***** Data

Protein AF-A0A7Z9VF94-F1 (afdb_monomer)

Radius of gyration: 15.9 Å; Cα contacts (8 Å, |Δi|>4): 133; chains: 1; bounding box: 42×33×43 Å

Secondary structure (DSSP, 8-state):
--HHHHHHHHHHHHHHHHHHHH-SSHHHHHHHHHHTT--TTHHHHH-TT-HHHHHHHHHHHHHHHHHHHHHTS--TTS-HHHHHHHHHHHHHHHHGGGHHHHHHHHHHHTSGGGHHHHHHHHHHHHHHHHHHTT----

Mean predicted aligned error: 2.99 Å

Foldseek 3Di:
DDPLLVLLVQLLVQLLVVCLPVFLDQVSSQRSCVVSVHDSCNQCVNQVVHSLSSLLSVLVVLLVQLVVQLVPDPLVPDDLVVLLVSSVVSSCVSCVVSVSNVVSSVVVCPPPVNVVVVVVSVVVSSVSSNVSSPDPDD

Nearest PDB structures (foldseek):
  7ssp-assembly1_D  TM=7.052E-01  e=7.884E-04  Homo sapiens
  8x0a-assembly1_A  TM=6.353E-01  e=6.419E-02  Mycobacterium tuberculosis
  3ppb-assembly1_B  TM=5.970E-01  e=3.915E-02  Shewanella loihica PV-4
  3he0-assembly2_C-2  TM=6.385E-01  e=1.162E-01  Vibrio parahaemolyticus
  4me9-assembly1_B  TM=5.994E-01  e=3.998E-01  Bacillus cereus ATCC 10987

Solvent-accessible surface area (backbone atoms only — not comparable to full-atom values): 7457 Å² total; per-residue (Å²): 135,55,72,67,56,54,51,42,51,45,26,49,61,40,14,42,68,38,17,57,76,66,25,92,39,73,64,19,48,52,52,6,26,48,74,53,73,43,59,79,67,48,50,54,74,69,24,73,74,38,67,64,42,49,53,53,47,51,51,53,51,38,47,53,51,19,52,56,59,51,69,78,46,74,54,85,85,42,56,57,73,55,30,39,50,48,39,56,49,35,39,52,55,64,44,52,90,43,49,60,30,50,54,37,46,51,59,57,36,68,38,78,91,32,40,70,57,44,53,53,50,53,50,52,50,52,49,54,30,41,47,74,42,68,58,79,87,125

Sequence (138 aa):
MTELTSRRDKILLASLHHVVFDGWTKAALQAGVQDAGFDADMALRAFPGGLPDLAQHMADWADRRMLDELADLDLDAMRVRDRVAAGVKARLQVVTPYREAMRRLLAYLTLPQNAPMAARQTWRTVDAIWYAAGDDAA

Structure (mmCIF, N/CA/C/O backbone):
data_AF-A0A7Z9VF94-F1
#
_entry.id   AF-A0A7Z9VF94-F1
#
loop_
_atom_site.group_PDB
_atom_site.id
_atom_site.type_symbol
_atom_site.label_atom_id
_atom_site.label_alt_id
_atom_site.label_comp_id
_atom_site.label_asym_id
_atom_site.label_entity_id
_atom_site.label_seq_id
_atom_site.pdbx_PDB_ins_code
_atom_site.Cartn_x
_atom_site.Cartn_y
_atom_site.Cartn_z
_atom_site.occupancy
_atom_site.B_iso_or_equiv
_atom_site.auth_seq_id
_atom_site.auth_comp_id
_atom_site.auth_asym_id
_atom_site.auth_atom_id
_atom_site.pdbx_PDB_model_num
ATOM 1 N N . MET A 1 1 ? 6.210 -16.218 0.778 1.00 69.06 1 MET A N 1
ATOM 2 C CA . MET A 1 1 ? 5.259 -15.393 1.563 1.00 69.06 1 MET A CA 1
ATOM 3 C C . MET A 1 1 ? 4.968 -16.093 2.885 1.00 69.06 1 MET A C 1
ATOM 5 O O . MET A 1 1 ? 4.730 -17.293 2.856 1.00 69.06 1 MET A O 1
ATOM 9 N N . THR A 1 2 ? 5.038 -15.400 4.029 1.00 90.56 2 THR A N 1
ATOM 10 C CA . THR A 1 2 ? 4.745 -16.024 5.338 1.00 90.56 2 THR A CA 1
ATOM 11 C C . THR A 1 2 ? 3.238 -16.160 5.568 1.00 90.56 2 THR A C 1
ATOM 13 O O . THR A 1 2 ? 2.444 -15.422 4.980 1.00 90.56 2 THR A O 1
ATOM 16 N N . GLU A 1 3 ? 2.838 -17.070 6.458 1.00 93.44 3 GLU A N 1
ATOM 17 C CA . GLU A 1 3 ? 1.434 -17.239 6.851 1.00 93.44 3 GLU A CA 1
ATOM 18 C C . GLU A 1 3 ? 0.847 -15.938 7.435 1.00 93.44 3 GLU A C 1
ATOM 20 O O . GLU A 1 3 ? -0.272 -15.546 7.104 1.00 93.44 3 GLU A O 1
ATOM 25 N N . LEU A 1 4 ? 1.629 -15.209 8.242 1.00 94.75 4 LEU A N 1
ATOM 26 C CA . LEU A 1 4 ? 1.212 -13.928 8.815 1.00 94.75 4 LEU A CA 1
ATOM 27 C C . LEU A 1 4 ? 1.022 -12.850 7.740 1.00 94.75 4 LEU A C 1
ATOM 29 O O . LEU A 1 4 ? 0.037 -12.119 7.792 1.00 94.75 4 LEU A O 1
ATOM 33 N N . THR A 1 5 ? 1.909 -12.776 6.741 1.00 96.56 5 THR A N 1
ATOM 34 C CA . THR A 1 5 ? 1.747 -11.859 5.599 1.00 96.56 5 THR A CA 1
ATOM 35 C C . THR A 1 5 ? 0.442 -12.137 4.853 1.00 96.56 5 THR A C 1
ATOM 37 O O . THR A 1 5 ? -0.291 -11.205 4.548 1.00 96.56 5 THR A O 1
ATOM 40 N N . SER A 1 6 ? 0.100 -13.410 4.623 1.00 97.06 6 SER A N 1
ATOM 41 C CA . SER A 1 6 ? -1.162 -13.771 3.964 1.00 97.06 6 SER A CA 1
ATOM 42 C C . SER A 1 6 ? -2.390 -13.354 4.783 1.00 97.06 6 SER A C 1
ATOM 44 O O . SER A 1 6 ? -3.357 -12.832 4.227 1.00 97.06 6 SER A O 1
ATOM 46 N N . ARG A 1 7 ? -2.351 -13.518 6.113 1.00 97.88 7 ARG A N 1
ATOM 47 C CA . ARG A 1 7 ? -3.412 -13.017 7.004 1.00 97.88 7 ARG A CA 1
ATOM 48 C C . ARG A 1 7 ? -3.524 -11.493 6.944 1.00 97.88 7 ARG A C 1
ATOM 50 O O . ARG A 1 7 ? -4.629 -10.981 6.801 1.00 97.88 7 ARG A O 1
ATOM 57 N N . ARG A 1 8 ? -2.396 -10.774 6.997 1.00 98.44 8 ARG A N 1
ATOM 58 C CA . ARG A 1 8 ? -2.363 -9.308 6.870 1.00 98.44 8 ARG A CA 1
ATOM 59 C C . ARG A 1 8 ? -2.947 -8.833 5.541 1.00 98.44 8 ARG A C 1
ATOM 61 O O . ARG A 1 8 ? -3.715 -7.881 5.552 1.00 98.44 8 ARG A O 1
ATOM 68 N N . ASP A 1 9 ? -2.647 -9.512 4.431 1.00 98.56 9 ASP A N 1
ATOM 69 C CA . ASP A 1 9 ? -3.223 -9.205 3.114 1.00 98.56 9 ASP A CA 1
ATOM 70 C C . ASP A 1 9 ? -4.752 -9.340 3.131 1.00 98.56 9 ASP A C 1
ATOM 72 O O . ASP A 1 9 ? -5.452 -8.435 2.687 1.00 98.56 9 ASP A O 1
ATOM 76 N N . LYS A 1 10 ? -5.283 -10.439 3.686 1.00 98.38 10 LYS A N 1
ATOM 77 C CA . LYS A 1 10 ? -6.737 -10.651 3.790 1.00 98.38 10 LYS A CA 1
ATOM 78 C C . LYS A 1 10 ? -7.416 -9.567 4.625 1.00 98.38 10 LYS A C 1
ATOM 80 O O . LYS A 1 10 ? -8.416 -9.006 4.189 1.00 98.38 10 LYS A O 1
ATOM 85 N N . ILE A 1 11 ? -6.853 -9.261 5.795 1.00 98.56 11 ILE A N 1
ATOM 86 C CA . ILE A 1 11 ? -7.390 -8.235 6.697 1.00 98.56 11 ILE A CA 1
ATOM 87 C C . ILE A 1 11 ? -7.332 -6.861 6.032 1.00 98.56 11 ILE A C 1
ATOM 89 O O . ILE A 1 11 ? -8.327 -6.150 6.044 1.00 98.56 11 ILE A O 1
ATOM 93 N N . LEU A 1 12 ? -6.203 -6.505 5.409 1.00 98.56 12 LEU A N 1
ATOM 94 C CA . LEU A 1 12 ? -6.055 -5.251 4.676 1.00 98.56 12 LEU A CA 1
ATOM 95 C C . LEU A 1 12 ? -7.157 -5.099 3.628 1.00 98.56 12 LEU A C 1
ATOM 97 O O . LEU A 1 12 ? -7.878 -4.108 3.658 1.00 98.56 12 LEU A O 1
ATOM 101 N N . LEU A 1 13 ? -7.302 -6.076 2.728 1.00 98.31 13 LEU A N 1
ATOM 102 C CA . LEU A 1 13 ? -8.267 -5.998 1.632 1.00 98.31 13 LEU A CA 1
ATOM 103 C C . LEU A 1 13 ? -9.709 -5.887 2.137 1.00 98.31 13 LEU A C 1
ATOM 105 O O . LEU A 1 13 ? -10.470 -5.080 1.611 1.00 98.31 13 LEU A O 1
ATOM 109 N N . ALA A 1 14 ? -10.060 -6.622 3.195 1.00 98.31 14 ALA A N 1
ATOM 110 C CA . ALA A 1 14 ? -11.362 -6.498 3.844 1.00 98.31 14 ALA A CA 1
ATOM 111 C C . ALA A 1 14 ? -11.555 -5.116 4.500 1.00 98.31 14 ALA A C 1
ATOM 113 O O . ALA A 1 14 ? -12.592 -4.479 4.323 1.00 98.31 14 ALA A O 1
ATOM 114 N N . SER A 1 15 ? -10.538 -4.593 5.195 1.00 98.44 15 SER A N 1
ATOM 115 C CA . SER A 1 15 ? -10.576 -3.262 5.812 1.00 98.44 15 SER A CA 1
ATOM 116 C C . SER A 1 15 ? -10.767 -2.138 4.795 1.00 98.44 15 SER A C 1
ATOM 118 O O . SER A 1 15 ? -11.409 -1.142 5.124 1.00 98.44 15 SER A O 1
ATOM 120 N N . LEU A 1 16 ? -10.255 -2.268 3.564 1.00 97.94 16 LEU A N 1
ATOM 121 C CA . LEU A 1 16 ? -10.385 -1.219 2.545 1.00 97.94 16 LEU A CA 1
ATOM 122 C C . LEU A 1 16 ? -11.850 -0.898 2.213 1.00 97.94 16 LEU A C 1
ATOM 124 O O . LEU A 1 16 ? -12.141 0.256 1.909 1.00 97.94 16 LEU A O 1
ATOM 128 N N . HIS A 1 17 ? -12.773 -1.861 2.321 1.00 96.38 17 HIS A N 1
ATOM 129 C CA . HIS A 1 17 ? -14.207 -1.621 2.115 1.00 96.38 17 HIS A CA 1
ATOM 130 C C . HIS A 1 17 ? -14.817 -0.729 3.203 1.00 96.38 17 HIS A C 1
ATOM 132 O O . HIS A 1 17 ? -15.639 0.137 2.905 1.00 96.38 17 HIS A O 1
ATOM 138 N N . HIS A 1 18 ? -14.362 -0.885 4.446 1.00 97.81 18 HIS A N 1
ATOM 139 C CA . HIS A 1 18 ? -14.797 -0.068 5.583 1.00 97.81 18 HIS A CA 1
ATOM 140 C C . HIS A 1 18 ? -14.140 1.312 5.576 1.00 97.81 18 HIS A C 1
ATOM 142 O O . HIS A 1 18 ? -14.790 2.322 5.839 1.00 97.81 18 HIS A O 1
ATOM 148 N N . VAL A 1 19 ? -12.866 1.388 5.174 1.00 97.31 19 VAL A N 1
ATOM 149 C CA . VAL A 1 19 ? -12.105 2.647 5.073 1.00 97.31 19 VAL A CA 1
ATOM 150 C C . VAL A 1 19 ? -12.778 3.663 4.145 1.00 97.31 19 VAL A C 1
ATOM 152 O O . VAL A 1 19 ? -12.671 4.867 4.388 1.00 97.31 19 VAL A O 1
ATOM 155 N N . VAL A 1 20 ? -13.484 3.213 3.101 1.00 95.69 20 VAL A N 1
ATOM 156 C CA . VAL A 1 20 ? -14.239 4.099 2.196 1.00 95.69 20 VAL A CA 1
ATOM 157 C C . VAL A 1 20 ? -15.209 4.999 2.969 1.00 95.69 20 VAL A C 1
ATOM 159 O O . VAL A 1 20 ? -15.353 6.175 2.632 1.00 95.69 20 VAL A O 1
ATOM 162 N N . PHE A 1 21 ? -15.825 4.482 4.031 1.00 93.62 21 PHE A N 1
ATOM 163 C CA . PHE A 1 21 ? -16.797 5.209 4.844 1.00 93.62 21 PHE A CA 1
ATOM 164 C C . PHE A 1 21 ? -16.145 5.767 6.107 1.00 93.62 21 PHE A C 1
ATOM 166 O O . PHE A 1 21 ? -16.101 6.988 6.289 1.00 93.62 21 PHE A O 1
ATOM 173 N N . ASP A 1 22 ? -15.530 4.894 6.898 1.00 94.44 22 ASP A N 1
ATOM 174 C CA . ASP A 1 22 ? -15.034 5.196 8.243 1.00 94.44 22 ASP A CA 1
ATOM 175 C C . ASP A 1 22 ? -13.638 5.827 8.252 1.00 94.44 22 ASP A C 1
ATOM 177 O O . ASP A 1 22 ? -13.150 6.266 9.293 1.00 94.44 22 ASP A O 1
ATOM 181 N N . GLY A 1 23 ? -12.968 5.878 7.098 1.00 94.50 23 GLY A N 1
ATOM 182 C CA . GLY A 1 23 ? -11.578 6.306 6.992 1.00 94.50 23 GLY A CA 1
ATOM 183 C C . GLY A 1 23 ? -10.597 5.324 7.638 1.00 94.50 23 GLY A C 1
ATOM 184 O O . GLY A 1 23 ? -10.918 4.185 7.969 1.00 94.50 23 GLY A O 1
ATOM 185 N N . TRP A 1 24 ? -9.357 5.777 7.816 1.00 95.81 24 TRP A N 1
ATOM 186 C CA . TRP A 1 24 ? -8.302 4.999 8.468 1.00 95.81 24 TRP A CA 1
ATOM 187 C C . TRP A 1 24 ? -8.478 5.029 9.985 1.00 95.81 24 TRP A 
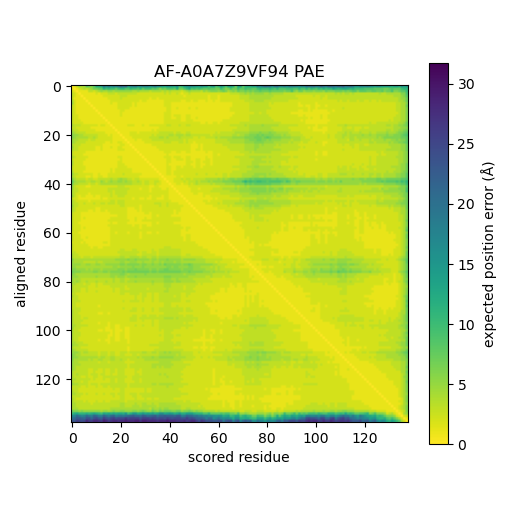C 1
ATOM 189 O O . TRP A 1 24 ? -7.841 5.819 10.679 1.00 95.81 24 TRP A O 1
ATOM 199 N N . THR A 1 25 ? -9.380 4.191 10.496 1.00 96.69 25 THR A N 1
ATOM 200 C CA . THR A 1 25 ? -9.755 4.129 11.915 1.00 96.69 25 THR A CA 1
ATOM 201 C C . THR A 1 25 ? -9.660 2.712 12.473 1.00 96.69 25 THR A C 1
ATOM 203 O O . THR A 1 25 ? -9.674 1.722 11.741 1.00 96.69 25 THR A O 1
A
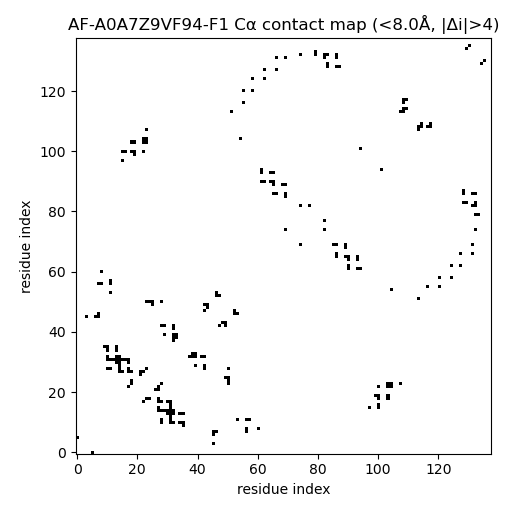TOM 206 N N . LYS A 1 26 ? -9.579 2.597 13.808 1.00 96.12 26 LYS A N 1
ATOM 207 C CA . LYS A 1 26 ? -9.564 1.291 14.489 1.00 96.12 26 LYS A CA 1
ATOM 208 C C . LYS A 1 26 ? -10.836 0.486 14.209 1.00 96.12 26 LYS A C 1
ATOM 210 O O . LYS A 1 26 ? -10.743 -0.730 14.103 1.00 96.12 26 LYS A O 1
ATOM 215 N N . ALA A 1 27 ? -11.976 1.161 14.051 1.00 96.94 27 ALA A N 1
ATOM 216 C CA . ALA A 1 27 ? -13.242 0.530 13.695 1.00 96.94 27 ALA A CA 1
ATOM 217 C C . ALA A 1 27 ? -13.159 -0.155 12.320 1.00 96.94 27 ALA A C 1
ATOM 219 O O . ALA A 1 27 ? -13.462 -1.339 12.224 1.00 96.94 27 ALA A O 1
ATOM 220 N N . ALA A 1 28 ? -12.628 0.532 11.299 1.00 97.75 28 ALA A N 1
ATOM 221 C CA . ALA A 1 28 ? -12.437 -0.050 9.967 1.00 97.75 28 ALA A CA 1
ATOM 222 C C . ALA A 1 28 ? -11.473 -1.253 9.970 1.00 97.75 28 ALA A C 1
ATOM 224 O O . ALA A 1 28 ? -11.688 -2.242 9.264 1.00 97.75 28 ALA A O 1
ATOM 225 N N . LEU A 1 29 ? -10.416 -1.199 10.791 1.00 98.06 29 LEU A N 1
ATOM 226 C CA . LEU A 1 29 ? -9.518 -2.341 10.987 1.00 98.06 29 LEU A CA 1
ATOM 227 C C . LEU A 1 29 ? -10.254 -3.523 11.634 1.00 98.06 29 LEU A C 1
ATOM 229 O O . LEU A 1 29 ? -10.172 -4.639 11.135 1.00 98.06 29 LEU A O 1
ATOM 233 N N . GLN A 1 30 ? -10.988 -3.291 12.722 1.00 97.38 30 GLN A N 1
ATOM 234 C CA . GLN A 1 30 ? -11.725 -4.344 13.426 1.00 97.38 30 GLN A CA 1
ATOM 235 C C . GLN A 1 30 ? -12.806 -4.983 12.549 1.00 97.38 30 GLN A C 1
ATOM 237 O O . GLN A 1 30 ? -12.926 -6.205 12.538 1.00 97.38 30 GLN A O 1
ATOM 242 N N . ALA A 1 31 ? -13.538 -4.177 11.779 1.00 97.88 31 ALA A N 1
ATOM 243 C CA . ALA A 1 31 ? -14.523 -4.667 10.825 1.00 97.88 31 ALA A CA 1
ATOM 244 C C . ALA A 1 31 ? -13.864 -5.521 9.727 1.00 97.88 31 ALA A C 1
ATOM 246 O O . ALA A 1 31 ? -14.309 -6.631 9.456 1.00 97.88 31 ALA A O 1
ATOM 247 N N . GLY A 1 32 ? -12.725 -5.080 9.179 1.00 98.12 32 GLY A N 1
ATOM 248 C CA . GLY A 1 32 ? -11.967 -5.881 8.212 1.00 98.12 32 GLY A CA 1
ATOM 249 C C . GLY A 1 32 ? -11.407 -7.188 8.783 1.00 98.12 32 GLY A C 1
ATOM 250 O O . GLY A 1 32 ? -11.343 -8.186 8.074 1.00 98.12 32 GLY A O 1
ATOM 251 N N . VAL A 1 33 ? -11.039 -7.228 10.068 1.00 98.25 33 VAL A N 1
ATOM 252 C CA . VAL A 1 33 ? -10.637 -8.475 10.746 1.00 98.25 33 VAL A CA 1
ATOM 253 C C . VAL A 1 33 ? -11.794 -9.472 10.805 1.00 98.25 33 VAL A C 1
ATOM 255 O O . VAL A 1 33 ? -11.594 -10.644 10.480 1.00 98.25 33 VAL A O 1
ATOM 258 N N . GLN A 1 34 ? -12.988 -9.002 11.171 1.00 98.12 34 GLN A N 1
ATOM 259 C CA . GLN A 1 34 ? -14.196 -9.828 11.227 1.00 98.12 34 GLN A CA 1
ATOM 260 C C . GLN A 1 34 ? -14.582 -10.344 9.835 1.00 98.12 34 GLN A C 1
ATOM 262 O O . GLN A 1 34 ? -14.770 -11.547 9.662 1.00 98.12 34 GLN A O 1
ATOM 267 N N . ASP A 1 35 ? -14.600 -9.470 8.828 1.00 98.31 35 ASP A N 1
ATOM 268 C CA . ASP A 1 35 ? -14.915 -9.833 7.439 1.00 98.31 35 ASP A CA 1
ATOM 269 C C . ASP A 1 35 ? -13.881 -10.787 6.824 1.00 98.31 35 ASP A C 1
ATOM 271 O O . ASP A 1 35 ? -14.211 -11.617 5.977 1.00 98.31 35 ASP A O 1
ATOM 275 N N . ALA A 1 36 ? -12.623 -10.712 7.267 1.00 97.88 36 ALA A N 1
ATOM 276 C CA . ALA A 1 36 ? -11.574 -11.648 6.876 1.00 97.88 36 ALA A CA 1
ATOM 277 C C . ALA A 1 36 ? -11.673 -13.015 7.590 1.00 97.88 36 ALA A C 1
ATOM 279 O O . ALA A 1 36 ? -10.862 -13.903 7.308 1.00 97.88 36 ALA A O 1
ATOM 280 N N . GLY A 1 37 ? -12.656 -13.199 8.480 1.00 97.94 37 GLY A N 1
ATOM 281 C CA . GLY A 1 37 ? -12.937 -14.455 9.176 1.00 97.94 37 GLY A CA 1
ATOM 282 C C . GLY A 1 37 ? -12.008 -14.739 10.355 1.00 97.94 37 GLY A C 1
ATOM 283 O O . GLY A 1 37 ? -11.757 -15.905 10.659 1.00 97.94 37 GLY A O 1
ATOM 284 N N . PHE A 1 38 ? -11.459 -13.700 10.990 1.00 98.00 38 PHE A N 1
ATOM 285 C CA . PHE A 1 38 ? -10.571 -13.837 12.144 1.00 98.00 38 PHE A CA 1
ATOM 286 C C . PHE A 1 38 ? -11.183 -13.252 13.420 1.00 98.00 38 PHE A C 1
ATOM 288 O O . PHE A 1 38 ? -12.003 -12.335 13.384 1.00 98.00 38 PHE A O 1
ATOM 295 N N . ASP A 1 39 ? -10.714 -13.748 14.563 1.00 95.25 39 ASP A N 1
ATOM 296 C CA . ASP A 1 39 ? -11.070 -13.210 15.874 1.00 95.25 39 ASP A CA 1
ATOM 297 C C . ASP A 1 39 ? -10.498 -11.800 16.083 1.00 95.25 39 ASP A C 1
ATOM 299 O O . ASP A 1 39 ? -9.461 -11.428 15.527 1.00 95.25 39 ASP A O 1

**********

Task item |
Report each line of the entries where the word "backbone" occurs.

Output for this exercise |
Solvent-accessible surface area (backbone atoms only — not comparable to full-atom values): 7457 Å² total; per-residue (Å²): 135,55,72,67,56,54,51,42,51,45,26,49,61,40,14,42,68,38,17,57,76,66,25,92,39,73,64,19,48,52,52,6,26,48,74,53,73,43,59,79,67,48,50,54,74,69,24,73,74,38,67,64,42,49,53,53,47,51,51,53,51,38,47,53,51,19,52,56,59,51,69,78,46,74,54,85,85,42,56,57,73,55,30,39,50,48,39,56,49,35,39,52,55,64,44,52,90,43,49,60,30,50,54,37,46,51,59,57,36,68,38,78,91,32,40,70,57,44,53,53,50,53,50,52,50,52,49,54,30,41,47,74,42,68,58,79,87,125
Structure (mmCIF, N/CA/C/O backbone):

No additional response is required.